Galileo's intent was to improve the Church by giving a truer understanding of how God actually worked in the physical universe and by allowing greater access to God for more people. Galileo loved to debate and had the bad habit of ridiculing those he disagreed with. Some of those he ridiculed were powerful political figures in the Church. He wrote a book detailing the arguments for and against his model of the universe in a way that ridiculed the official view of the Church. It was written in Italian (the language of everyday discourse) rather than the scholarly Latin, so even non-scholars were exposed to his scathing arguments against the geocentric universe. He may have had more success in getting greater acceptance of his different views of God and research if his style was different but perhaps his ideas needed just such a champion at that time.

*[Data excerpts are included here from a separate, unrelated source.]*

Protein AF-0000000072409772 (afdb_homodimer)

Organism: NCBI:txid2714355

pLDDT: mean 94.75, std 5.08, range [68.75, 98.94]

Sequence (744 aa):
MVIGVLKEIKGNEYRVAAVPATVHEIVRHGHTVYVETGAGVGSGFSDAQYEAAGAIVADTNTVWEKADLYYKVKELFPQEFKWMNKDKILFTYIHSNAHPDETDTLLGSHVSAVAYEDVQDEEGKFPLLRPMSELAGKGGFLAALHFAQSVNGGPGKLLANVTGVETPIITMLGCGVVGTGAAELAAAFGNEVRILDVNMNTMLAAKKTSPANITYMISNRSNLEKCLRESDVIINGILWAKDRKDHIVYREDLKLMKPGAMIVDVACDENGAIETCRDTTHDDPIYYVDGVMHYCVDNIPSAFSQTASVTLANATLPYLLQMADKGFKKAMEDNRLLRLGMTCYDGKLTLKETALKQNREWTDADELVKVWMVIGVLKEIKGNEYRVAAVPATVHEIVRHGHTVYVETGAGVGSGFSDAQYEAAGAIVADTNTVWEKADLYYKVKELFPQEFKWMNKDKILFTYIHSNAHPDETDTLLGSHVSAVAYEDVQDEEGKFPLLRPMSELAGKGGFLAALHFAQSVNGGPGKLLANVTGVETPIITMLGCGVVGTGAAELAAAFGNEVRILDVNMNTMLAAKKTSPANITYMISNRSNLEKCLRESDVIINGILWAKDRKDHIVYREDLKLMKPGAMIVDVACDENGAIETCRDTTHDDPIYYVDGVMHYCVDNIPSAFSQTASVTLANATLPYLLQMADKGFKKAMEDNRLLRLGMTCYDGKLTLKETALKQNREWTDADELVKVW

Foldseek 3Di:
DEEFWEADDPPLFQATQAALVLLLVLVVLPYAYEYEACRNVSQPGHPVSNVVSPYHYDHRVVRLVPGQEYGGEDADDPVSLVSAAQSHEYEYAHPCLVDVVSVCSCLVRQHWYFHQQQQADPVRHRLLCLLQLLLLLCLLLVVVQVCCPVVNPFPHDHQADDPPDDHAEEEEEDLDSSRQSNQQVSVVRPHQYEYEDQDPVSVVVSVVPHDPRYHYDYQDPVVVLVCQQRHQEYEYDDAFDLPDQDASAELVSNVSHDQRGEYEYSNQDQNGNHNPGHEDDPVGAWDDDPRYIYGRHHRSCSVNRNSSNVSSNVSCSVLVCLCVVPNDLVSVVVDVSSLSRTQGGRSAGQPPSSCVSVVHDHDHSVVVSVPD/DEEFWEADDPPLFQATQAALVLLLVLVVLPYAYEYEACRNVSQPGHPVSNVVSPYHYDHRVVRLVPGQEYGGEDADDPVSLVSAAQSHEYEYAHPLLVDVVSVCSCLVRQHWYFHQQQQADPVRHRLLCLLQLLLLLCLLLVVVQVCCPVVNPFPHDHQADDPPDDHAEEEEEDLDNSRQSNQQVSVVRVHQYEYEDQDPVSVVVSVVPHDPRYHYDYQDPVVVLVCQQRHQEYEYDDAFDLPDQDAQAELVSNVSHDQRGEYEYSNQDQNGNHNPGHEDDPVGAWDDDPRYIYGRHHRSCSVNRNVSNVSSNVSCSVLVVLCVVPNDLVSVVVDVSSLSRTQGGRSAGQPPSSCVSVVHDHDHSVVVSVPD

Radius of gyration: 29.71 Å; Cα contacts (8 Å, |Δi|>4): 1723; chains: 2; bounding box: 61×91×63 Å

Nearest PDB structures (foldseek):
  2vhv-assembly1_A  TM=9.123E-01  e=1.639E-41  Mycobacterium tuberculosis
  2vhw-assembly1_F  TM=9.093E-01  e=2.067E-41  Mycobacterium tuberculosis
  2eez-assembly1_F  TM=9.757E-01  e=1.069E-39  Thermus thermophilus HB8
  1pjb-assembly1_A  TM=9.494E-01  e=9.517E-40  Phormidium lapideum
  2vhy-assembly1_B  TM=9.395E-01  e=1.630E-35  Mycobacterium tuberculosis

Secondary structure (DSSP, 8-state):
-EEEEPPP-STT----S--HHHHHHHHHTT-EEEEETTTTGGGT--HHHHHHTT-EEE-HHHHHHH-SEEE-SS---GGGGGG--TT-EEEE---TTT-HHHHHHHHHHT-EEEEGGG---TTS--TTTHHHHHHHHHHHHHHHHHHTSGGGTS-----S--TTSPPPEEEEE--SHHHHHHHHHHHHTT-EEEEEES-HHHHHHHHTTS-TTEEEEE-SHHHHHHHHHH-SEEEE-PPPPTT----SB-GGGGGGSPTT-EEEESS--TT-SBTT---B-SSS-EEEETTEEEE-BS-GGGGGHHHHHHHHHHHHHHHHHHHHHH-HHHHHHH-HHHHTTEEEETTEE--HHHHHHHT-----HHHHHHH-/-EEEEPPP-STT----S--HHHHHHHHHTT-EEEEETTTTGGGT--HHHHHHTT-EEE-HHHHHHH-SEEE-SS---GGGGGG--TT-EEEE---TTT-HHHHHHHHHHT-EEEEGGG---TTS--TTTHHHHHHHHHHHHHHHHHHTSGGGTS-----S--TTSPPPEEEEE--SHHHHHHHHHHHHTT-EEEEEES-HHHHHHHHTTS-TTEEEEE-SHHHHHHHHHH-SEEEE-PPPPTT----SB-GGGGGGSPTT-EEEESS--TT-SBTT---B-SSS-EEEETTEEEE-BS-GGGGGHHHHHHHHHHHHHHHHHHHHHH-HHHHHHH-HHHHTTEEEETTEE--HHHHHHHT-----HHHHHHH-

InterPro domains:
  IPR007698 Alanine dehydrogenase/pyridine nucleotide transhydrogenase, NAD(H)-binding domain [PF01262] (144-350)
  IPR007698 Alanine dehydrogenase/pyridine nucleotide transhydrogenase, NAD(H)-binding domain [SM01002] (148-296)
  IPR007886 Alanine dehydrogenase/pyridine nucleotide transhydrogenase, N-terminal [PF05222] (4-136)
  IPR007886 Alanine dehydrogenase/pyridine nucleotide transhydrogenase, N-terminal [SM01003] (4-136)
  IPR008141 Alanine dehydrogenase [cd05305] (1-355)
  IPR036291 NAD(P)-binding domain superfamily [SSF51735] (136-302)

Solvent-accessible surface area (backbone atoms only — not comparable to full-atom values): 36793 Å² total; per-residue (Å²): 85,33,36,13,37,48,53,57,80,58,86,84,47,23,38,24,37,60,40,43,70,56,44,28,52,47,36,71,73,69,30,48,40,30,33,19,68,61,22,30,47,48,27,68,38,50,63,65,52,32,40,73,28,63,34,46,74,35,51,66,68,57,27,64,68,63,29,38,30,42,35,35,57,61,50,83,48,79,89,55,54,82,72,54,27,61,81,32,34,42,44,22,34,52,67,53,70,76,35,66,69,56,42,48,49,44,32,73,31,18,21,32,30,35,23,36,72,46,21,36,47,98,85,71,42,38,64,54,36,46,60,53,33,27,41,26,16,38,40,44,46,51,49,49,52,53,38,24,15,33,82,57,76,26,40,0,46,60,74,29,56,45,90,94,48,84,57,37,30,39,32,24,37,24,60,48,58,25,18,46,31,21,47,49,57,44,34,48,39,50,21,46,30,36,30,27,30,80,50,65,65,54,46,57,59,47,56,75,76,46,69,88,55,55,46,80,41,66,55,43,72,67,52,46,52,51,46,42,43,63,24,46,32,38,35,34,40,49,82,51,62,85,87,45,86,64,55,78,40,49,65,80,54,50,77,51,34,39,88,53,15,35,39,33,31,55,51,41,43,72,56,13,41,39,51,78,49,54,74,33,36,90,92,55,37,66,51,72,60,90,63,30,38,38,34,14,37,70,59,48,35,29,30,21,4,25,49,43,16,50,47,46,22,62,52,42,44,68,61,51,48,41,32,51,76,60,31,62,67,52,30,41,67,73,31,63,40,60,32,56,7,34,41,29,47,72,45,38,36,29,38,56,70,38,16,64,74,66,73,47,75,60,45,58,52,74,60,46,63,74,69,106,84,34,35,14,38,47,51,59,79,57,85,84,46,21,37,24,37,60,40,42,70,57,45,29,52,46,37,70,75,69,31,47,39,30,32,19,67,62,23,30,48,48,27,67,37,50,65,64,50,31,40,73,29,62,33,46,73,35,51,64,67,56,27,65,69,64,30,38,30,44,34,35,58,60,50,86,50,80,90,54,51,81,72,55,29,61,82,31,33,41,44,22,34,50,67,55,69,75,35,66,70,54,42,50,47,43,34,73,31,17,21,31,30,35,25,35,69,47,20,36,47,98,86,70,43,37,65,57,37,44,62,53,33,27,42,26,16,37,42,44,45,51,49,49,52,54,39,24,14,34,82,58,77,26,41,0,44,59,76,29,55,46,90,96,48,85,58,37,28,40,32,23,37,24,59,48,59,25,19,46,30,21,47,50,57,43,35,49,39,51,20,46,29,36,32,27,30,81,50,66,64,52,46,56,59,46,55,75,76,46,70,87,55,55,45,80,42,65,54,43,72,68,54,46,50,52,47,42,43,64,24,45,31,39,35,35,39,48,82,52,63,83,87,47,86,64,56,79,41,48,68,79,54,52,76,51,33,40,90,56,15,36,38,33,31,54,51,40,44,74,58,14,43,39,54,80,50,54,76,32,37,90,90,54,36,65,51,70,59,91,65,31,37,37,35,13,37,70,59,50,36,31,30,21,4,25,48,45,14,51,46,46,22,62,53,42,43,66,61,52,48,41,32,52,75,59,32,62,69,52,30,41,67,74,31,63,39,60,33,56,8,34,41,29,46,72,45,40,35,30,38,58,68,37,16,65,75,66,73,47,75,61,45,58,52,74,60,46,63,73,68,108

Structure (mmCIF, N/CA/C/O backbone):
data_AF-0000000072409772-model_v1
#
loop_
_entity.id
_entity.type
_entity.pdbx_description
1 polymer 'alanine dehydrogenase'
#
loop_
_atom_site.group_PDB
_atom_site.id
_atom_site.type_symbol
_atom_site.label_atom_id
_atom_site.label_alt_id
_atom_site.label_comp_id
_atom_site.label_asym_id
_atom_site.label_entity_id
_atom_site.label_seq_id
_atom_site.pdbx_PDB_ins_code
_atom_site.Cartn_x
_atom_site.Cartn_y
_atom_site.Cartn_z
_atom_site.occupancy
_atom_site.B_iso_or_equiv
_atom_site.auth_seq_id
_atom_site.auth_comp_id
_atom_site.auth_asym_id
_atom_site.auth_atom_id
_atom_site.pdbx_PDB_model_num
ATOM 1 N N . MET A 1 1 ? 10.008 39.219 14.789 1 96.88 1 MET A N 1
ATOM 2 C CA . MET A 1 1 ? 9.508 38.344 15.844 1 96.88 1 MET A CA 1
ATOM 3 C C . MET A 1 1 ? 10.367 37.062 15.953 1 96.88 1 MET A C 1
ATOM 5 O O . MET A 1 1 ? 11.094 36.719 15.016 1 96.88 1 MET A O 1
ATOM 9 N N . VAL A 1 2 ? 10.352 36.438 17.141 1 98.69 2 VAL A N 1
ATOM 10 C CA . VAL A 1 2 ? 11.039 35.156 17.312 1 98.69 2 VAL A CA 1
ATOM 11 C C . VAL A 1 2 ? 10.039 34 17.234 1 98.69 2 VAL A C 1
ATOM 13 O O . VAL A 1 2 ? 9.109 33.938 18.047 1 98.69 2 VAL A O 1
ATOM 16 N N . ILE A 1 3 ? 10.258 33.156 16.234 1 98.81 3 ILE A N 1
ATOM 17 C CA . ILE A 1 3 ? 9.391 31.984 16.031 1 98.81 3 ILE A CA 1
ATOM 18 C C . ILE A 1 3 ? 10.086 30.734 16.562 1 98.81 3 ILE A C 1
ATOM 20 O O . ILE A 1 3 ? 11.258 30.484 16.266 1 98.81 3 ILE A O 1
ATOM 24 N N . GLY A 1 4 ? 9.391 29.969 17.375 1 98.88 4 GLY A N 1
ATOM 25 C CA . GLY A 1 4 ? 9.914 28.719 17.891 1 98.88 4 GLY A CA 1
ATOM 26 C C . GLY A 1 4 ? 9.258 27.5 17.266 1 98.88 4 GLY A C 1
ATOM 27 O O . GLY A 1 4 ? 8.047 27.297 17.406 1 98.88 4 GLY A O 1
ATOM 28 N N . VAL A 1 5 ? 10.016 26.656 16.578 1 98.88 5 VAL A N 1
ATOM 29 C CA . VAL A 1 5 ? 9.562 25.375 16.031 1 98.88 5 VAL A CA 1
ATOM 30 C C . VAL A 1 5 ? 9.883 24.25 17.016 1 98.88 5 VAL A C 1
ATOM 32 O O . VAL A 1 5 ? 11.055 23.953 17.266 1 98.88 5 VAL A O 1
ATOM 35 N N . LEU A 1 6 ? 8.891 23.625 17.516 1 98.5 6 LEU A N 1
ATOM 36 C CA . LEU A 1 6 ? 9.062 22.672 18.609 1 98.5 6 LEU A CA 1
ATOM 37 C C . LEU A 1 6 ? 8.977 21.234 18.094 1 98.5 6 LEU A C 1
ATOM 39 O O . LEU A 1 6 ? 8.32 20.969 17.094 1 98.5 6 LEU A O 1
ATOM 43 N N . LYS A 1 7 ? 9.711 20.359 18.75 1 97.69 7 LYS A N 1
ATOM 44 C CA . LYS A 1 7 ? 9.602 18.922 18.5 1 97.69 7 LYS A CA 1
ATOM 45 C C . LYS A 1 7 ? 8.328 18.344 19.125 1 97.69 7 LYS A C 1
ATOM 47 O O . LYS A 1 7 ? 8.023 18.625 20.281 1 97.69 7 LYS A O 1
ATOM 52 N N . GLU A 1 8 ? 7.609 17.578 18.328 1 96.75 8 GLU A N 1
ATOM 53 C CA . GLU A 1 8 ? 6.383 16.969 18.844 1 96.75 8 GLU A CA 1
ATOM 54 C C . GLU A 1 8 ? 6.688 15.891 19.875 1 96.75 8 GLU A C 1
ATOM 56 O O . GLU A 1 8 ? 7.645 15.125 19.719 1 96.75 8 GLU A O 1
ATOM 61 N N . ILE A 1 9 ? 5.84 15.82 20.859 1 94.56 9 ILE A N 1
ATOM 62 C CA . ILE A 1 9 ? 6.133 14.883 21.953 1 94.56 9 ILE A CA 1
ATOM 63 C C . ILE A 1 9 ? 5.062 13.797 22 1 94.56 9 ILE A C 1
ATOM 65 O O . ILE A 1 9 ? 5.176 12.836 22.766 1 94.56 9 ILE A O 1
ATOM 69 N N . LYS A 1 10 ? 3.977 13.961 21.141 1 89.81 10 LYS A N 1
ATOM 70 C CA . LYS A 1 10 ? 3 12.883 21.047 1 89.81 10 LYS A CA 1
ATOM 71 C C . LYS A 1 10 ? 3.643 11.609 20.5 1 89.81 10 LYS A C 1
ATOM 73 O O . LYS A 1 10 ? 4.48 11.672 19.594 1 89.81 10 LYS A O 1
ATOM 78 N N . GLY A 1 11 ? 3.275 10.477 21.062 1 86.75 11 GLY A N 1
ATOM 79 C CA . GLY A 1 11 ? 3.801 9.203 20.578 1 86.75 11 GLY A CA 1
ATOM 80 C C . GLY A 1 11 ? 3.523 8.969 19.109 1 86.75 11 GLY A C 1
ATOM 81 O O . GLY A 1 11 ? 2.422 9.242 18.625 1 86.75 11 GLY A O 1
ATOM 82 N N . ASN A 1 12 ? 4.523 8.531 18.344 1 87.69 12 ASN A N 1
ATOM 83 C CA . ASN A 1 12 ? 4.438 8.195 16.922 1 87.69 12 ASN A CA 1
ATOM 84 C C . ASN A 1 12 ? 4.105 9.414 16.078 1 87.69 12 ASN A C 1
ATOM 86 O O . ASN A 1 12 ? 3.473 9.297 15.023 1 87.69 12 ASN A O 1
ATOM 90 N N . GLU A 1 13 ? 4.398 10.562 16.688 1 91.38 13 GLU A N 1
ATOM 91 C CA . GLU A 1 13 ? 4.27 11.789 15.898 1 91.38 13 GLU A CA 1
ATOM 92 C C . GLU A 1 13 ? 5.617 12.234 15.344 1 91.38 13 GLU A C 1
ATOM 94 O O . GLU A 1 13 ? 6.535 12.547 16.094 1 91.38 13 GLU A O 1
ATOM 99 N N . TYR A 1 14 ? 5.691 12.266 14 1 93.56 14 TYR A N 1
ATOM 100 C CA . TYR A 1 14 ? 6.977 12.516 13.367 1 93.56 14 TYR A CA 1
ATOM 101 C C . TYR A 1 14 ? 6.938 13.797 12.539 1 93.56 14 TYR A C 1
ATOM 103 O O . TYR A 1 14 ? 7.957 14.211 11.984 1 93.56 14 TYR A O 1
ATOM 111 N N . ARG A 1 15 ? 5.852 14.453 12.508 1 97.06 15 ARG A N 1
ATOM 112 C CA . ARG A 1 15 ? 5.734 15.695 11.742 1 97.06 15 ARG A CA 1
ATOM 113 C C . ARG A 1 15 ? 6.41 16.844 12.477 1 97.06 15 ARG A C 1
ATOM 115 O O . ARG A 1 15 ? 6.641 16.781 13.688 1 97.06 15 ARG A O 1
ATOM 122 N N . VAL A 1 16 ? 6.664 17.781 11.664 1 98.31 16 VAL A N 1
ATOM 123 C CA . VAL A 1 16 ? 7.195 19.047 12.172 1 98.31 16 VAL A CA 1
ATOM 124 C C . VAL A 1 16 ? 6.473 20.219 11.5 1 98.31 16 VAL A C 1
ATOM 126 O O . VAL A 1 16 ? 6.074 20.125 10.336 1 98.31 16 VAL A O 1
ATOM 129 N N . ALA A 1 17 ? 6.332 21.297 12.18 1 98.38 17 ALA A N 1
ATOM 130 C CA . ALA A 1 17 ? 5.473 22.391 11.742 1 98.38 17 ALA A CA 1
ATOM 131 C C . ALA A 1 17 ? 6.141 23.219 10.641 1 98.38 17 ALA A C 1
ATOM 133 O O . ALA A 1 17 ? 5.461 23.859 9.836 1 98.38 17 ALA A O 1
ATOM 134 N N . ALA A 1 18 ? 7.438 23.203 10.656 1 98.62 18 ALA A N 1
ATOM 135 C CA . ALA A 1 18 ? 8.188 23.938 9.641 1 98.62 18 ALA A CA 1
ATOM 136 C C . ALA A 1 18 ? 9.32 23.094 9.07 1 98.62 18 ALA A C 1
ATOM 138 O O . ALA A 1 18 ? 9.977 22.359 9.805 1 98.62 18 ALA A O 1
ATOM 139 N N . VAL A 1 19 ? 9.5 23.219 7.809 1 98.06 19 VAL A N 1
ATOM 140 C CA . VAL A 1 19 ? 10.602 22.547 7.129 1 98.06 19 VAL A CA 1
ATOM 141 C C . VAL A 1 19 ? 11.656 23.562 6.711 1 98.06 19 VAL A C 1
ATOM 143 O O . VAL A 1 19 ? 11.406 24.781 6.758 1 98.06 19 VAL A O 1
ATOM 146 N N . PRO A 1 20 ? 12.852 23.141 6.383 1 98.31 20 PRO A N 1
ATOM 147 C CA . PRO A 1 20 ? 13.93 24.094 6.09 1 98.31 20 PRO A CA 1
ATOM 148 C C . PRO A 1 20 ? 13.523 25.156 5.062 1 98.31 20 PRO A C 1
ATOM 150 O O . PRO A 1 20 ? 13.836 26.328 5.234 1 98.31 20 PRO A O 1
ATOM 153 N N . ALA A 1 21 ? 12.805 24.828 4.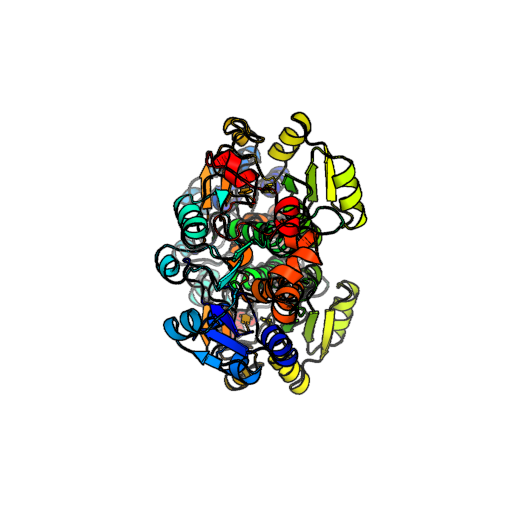098 1 97.38 21 ALA A N 1
ATOM 154 C CA . ALA A 1 21 ? 12.383 25.766 3.066 1 97.38 21 ALA A CA 1
ATOM 155 C C . ALA A 1 21 ? 11.508 26.875 3.656 1 97.38 21 ALA A C 1
ATOM 157 O O . ALA A 1 21 ? 11.672 28.047 3.318 1 97.38 21 ALA A O 1
ATOM 158 N N . THR A 1 22 ? 10.586 26.469 4.488 1 97.88 22 THR A N 1
ATOM 159 C CA . THR A 1 22 ? 9.703 27.469 5.07 1 97.88 22 THR A CA 1
ATOM 160 C C . THR A 1 22 ? 10.445 28.297 6.125 1 97.88 22 THR A C 1
ATOM 162 O O . THR A 1 22 ? 10.164 29.484 6.305 1 97.88 22 THR A O 1
ATOM 165 N N . VAL A 1 23 ? 11.359 27.672 6.812 1 98.75 23 VAL A N 1
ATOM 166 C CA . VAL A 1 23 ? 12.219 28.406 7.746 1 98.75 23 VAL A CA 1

This section is titled "Battle with the Church" but that is perhaps a bit misleading when you take a careful look at what really happened between Galileo and church authorities. The disagreement between Galileo and some church figures is often cast as a battle between science (reason, the "good guy") and religion (faith, the "bad guy") in the popular media today but science historians know that the debate was not quite so clear cut—both sides were right on some points and wrong on others; reality is often messier than what is portrayed in the media. For example, Galileo argument that his observations showed that the heliocentric model is correct and that the Earth cannot be the center of the universe was only partly correct. While some reactionary church officials thought Galileo was a heretic because of their narrow more literal interpretation of scripture, other church officials knew that Galileo's observation disproved Ptolemy's geocentric model but not something like Tycho's geocentric model. Those church officials knew the philosophical difference between disproving one model vs. proving another one correct. Other examples of the messy reality vs. the simplistic media view of the "Galileo affair" is found in Lawrence Principe's "Science and Religion" lectures (see the fifth and especially, the sixth lectures in the series).

Review Questions

  1. What important contributions did Galileo make to modern science?
  2. What were his astronomical discoveries and why was he able to make those discoveries?
  3. Why did he get into political hot water?
  4. What observation finally disproved the Ptolemaic model?
  5. Why is Galileo sometimes referred to as the first ``modern scientist''?
  6. What evidence is there that the Earth is rotating and that it is revolving around the Sun?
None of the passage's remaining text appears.